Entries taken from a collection
▬▬▬▬▬▬
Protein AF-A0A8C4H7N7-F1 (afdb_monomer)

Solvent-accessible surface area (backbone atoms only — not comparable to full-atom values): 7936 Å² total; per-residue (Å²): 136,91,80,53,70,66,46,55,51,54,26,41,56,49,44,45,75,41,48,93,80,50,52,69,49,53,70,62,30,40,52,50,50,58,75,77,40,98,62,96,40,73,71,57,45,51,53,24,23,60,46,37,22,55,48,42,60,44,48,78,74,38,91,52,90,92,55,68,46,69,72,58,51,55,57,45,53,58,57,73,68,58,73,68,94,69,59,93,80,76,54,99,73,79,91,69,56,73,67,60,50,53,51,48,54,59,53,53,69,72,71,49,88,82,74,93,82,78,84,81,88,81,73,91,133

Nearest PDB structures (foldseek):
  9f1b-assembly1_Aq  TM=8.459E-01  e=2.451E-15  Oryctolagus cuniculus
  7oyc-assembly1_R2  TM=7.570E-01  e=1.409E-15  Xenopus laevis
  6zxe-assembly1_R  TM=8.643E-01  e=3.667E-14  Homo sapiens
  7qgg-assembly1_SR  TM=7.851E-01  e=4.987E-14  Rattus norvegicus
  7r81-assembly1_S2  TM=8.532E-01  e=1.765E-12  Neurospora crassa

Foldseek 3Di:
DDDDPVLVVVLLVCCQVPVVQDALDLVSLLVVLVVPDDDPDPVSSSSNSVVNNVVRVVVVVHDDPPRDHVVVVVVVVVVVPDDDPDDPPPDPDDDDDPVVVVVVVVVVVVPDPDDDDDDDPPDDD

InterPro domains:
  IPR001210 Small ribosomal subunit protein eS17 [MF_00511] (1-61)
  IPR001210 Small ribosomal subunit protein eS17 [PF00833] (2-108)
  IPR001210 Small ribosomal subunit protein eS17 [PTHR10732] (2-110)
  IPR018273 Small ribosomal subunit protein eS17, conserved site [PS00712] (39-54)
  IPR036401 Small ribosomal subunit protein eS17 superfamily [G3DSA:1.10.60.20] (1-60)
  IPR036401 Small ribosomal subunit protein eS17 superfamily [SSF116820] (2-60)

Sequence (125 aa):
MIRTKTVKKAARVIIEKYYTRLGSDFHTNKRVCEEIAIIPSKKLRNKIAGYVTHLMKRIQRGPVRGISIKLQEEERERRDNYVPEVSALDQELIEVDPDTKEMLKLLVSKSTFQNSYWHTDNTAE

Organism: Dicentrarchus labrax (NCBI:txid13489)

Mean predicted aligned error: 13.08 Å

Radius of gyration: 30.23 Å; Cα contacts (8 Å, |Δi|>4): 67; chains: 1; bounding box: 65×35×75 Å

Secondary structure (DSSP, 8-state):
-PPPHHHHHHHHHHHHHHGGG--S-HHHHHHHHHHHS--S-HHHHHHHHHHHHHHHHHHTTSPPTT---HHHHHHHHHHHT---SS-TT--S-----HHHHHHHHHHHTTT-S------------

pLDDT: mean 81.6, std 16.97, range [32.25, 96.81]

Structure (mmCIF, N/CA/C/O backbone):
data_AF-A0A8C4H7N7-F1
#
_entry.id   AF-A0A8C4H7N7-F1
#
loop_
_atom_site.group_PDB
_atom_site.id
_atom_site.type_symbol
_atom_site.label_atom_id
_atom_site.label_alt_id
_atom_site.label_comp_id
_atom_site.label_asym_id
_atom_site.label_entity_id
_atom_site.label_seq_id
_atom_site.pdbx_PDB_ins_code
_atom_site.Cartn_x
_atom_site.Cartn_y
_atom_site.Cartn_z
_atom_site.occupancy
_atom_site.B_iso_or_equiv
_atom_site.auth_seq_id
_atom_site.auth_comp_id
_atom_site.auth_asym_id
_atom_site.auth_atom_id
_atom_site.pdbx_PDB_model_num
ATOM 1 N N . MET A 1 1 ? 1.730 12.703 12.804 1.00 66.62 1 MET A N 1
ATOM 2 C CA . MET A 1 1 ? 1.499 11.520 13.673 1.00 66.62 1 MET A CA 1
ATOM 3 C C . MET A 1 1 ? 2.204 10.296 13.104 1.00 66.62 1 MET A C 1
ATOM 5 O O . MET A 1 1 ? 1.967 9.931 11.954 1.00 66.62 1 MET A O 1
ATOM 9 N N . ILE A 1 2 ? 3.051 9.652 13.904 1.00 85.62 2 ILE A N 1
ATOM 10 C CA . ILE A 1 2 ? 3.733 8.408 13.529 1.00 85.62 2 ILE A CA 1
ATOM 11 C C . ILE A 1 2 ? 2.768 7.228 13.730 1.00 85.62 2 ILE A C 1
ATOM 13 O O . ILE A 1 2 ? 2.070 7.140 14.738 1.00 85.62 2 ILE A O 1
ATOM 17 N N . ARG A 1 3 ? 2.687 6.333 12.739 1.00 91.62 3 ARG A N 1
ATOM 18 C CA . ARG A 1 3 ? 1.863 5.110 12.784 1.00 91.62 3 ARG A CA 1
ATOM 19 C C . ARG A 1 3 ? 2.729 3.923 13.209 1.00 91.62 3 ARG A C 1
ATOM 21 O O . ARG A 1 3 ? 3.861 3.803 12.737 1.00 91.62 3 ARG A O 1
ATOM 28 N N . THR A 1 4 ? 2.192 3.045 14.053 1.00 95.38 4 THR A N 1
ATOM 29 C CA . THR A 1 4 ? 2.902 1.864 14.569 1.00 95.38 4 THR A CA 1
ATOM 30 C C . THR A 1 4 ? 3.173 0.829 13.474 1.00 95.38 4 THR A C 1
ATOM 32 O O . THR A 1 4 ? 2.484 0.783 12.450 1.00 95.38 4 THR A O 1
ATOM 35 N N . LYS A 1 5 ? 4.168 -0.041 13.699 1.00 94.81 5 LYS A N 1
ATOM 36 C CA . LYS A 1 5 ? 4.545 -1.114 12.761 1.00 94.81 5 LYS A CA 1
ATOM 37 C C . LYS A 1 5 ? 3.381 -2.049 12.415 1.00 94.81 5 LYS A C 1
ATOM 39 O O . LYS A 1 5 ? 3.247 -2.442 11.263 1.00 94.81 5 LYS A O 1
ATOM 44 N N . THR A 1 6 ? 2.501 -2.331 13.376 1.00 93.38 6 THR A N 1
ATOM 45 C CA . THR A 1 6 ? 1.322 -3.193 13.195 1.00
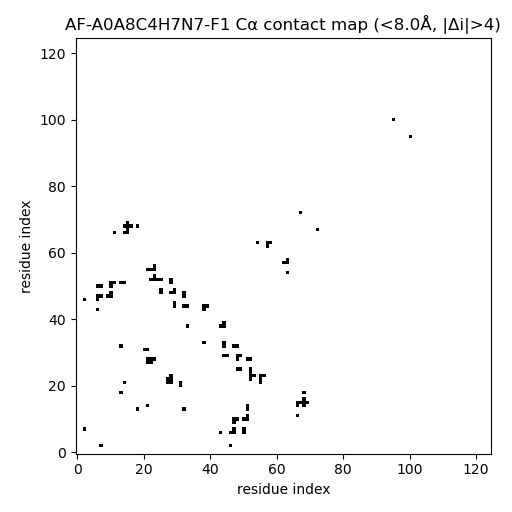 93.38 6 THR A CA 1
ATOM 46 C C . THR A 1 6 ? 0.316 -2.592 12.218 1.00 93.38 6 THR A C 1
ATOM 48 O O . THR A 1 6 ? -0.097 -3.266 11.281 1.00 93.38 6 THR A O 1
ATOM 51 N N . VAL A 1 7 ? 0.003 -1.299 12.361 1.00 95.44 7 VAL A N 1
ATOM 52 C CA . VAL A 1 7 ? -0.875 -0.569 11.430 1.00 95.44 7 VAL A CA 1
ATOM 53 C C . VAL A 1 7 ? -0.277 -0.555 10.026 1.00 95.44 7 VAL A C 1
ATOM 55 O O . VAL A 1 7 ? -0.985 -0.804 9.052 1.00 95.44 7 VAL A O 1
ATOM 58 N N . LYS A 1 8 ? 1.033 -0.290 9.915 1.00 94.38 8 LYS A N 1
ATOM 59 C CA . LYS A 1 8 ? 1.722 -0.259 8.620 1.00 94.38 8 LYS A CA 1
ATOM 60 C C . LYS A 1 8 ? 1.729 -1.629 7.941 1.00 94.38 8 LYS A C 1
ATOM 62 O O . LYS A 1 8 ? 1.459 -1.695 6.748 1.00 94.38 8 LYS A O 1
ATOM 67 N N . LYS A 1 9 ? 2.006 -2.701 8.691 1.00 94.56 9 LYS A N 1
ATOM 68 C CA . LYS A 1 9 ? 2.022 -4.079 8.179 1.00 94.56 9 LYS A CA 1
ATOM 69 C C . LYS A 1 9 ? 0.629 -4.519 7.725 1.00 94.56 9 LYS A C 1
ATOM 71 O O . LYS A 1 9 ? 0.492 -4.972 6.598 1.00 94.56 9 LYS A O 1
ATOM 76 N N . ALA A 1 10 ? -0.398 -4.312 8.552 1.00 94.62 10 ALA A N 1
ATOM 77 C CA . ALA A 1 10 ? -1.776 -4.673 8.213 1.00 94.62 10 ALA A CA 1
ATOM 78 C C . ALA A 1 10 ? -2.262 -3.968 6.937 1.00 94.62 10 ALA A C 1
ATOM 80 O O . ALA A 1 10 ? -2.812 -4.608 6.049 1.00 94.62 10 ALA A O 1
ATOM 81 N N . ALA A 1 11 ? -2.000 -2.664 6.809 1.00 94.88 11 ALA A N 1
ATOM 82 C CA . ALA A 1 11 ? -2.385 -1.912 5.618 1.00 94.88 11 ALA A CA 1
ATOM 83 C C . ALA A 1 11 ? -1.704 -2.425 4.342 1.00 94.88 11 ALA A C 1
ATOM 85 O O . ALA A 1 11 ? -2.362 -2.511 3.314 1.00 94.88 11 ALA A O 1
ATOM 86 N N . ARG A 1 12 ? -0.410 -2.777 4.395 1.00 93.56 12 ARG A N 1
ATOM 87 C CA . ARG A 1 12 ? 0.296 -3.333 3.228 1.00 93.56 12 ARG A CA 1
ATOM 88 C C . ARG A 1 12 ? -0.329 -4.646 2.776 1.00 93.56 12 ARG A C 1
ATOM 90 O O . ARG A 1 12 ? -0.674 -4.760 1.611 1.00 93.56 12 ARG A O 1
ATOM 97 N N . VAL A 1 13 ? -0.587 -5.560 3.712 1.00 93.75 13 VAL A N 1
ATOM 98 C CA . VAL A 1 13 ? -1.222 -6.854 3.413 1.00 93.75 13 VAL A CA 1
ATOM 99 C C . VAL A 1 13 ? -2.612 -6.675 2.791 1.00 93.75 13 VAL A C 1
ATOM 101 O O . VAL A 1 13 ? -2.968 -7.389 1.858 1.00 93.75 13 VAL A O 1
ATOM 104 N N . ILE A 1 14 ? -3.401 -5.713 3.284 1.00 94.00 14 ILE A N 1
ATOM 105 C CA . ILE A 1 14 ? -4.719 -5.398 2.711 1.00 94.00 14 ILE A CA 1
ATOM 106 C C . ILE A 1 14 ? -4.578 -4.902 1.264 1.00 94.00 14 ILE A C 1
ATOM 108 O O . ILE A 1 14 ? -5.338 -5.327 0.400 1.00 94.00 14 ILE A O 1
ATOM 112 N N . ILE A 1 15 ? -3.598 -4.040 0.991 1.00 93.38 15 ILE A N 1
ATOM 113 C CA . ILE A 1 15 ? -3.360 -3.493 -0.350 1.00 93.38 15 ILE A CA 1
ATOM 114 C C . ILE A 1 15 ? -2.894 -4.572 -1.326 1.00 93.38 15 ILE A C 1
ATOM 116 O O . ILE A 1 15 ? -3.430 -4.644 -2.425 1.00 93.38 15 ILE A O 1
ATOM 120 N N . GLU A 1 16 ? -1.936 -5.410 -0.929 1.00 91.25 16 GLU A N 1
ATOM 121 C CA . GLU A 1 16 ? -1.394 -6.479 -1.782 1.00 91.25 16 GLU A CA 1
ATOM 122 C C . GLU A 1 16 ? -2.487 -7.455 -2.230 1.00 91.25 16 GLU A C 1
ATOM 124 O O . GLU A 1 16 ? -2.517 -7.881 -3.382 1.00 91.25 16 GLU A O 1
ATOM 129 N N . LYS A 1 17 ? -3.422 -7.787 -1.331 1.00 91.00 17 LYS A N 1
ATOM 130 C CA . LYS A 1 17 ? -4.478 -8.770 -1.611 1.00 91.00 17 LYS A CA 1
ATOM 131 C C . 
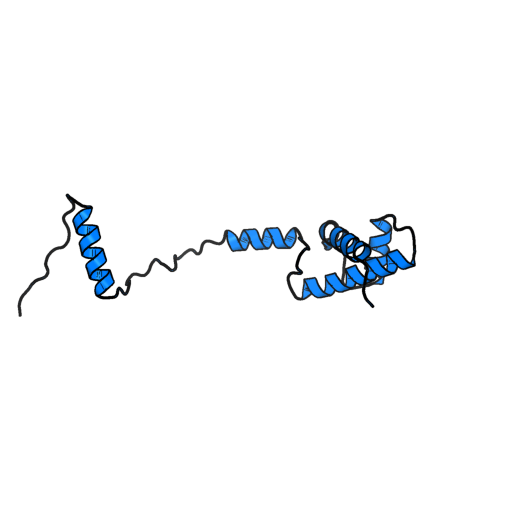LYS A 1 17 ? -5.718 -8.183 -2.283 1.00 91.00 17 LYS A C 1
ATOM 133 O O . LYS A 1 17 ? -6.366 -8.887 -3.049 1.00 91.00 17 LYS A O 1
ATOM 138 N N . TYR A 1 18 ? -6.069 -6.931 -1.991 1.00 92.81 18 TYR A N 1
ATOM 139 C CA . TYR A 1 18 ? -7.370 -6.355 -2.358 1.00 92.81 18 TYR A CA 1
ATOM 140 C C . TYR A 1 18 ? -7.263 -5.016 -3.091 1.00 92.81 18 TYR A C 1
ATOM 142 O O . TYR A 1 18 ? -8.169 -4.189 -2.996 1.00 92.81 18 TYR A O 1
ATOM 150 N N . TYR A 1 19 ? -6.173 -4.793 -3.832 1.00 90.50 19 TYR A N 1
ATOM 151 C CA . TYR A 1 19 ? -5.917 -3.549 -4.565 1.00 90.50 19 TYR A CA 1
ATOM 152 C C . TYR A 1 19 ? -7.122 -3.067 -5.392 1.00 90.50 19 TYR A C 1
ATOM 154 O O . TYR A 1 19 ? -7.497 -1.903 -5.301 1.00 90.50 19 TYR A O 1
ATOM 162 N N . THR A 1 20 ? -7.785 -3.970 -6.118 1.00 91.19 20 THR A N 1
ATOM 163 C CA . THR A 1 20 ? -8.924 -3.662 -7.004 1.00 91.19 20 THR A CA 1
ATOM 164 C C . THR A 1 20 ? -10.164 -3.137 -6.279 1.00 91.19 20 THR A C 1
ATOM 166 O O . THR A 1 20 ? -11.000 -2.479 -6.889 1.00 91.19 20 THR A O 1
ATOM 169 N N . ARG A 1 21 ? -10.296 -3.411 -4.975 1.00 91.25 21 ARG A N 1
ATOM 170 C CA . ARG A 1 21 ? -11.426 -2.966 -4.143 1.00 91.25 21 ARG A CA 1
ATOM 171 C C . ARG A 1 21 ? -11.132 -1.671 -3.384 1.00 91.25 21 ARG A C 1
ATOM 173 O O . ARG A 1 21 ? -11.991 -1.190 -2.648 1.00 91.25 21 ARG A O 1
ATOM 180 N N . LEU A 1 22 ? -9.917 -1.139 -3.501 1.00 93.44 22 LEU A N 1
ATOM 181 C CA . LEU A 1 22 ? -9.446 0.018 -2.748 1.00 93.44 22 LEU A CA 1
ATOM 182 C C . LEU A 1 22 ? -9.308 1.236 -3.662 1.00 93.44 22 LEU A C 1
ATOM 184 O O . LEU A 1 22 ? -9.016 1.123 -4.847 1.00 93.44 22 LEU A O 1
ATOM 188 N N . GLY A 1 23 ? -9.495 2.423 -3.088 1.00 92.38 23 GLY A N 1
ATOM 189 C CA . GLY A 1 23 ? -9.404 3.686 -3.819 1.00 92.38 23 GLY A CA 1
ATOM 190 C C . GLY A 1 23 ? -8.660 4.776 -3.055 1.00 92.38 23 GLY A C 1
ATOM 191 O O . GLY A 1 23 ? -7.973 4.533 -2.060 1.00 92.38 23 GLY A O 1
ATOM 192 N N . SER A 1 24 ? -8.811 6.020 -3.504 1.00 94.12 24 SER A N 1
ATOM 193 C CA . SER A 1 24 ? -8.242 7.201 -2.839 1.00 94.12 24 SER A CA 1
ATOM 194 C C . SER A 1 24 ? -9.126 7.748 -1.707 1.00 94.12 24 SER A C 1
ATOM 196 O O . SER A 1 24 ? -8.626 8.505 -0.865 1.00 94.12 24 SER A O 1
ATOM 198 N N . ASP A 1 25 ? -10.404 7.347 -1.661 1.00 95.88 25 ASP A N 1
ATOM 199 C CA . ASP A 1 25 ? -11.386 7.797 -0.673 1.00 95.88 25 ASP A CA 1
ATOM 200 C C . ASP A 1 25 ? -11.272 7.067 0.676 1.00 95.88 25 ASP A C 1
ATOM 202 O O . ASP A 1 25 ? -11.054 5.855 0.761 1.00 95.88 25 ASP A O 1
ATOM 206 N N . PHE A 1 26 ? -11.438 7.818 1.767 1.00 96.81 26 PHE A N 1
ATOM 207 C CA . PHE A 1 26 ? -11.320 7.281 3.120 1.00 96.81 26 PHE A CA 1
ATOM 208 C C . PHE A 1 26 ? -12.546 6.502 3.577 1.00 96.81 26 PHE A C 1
▬▬▬▬▬▬
_What the task requires_
"superfamily" is the string to look for; please copy every line of the records above where it appears.

_Expected output_
  IPR036401 Small ribosomal subunit protein eS17 superfamily [G3DSA:1.10.60.20] (1-60)
  IPR036401 Small ribosomal subunit protein eS17 superfamily [SSF116820] (2-60)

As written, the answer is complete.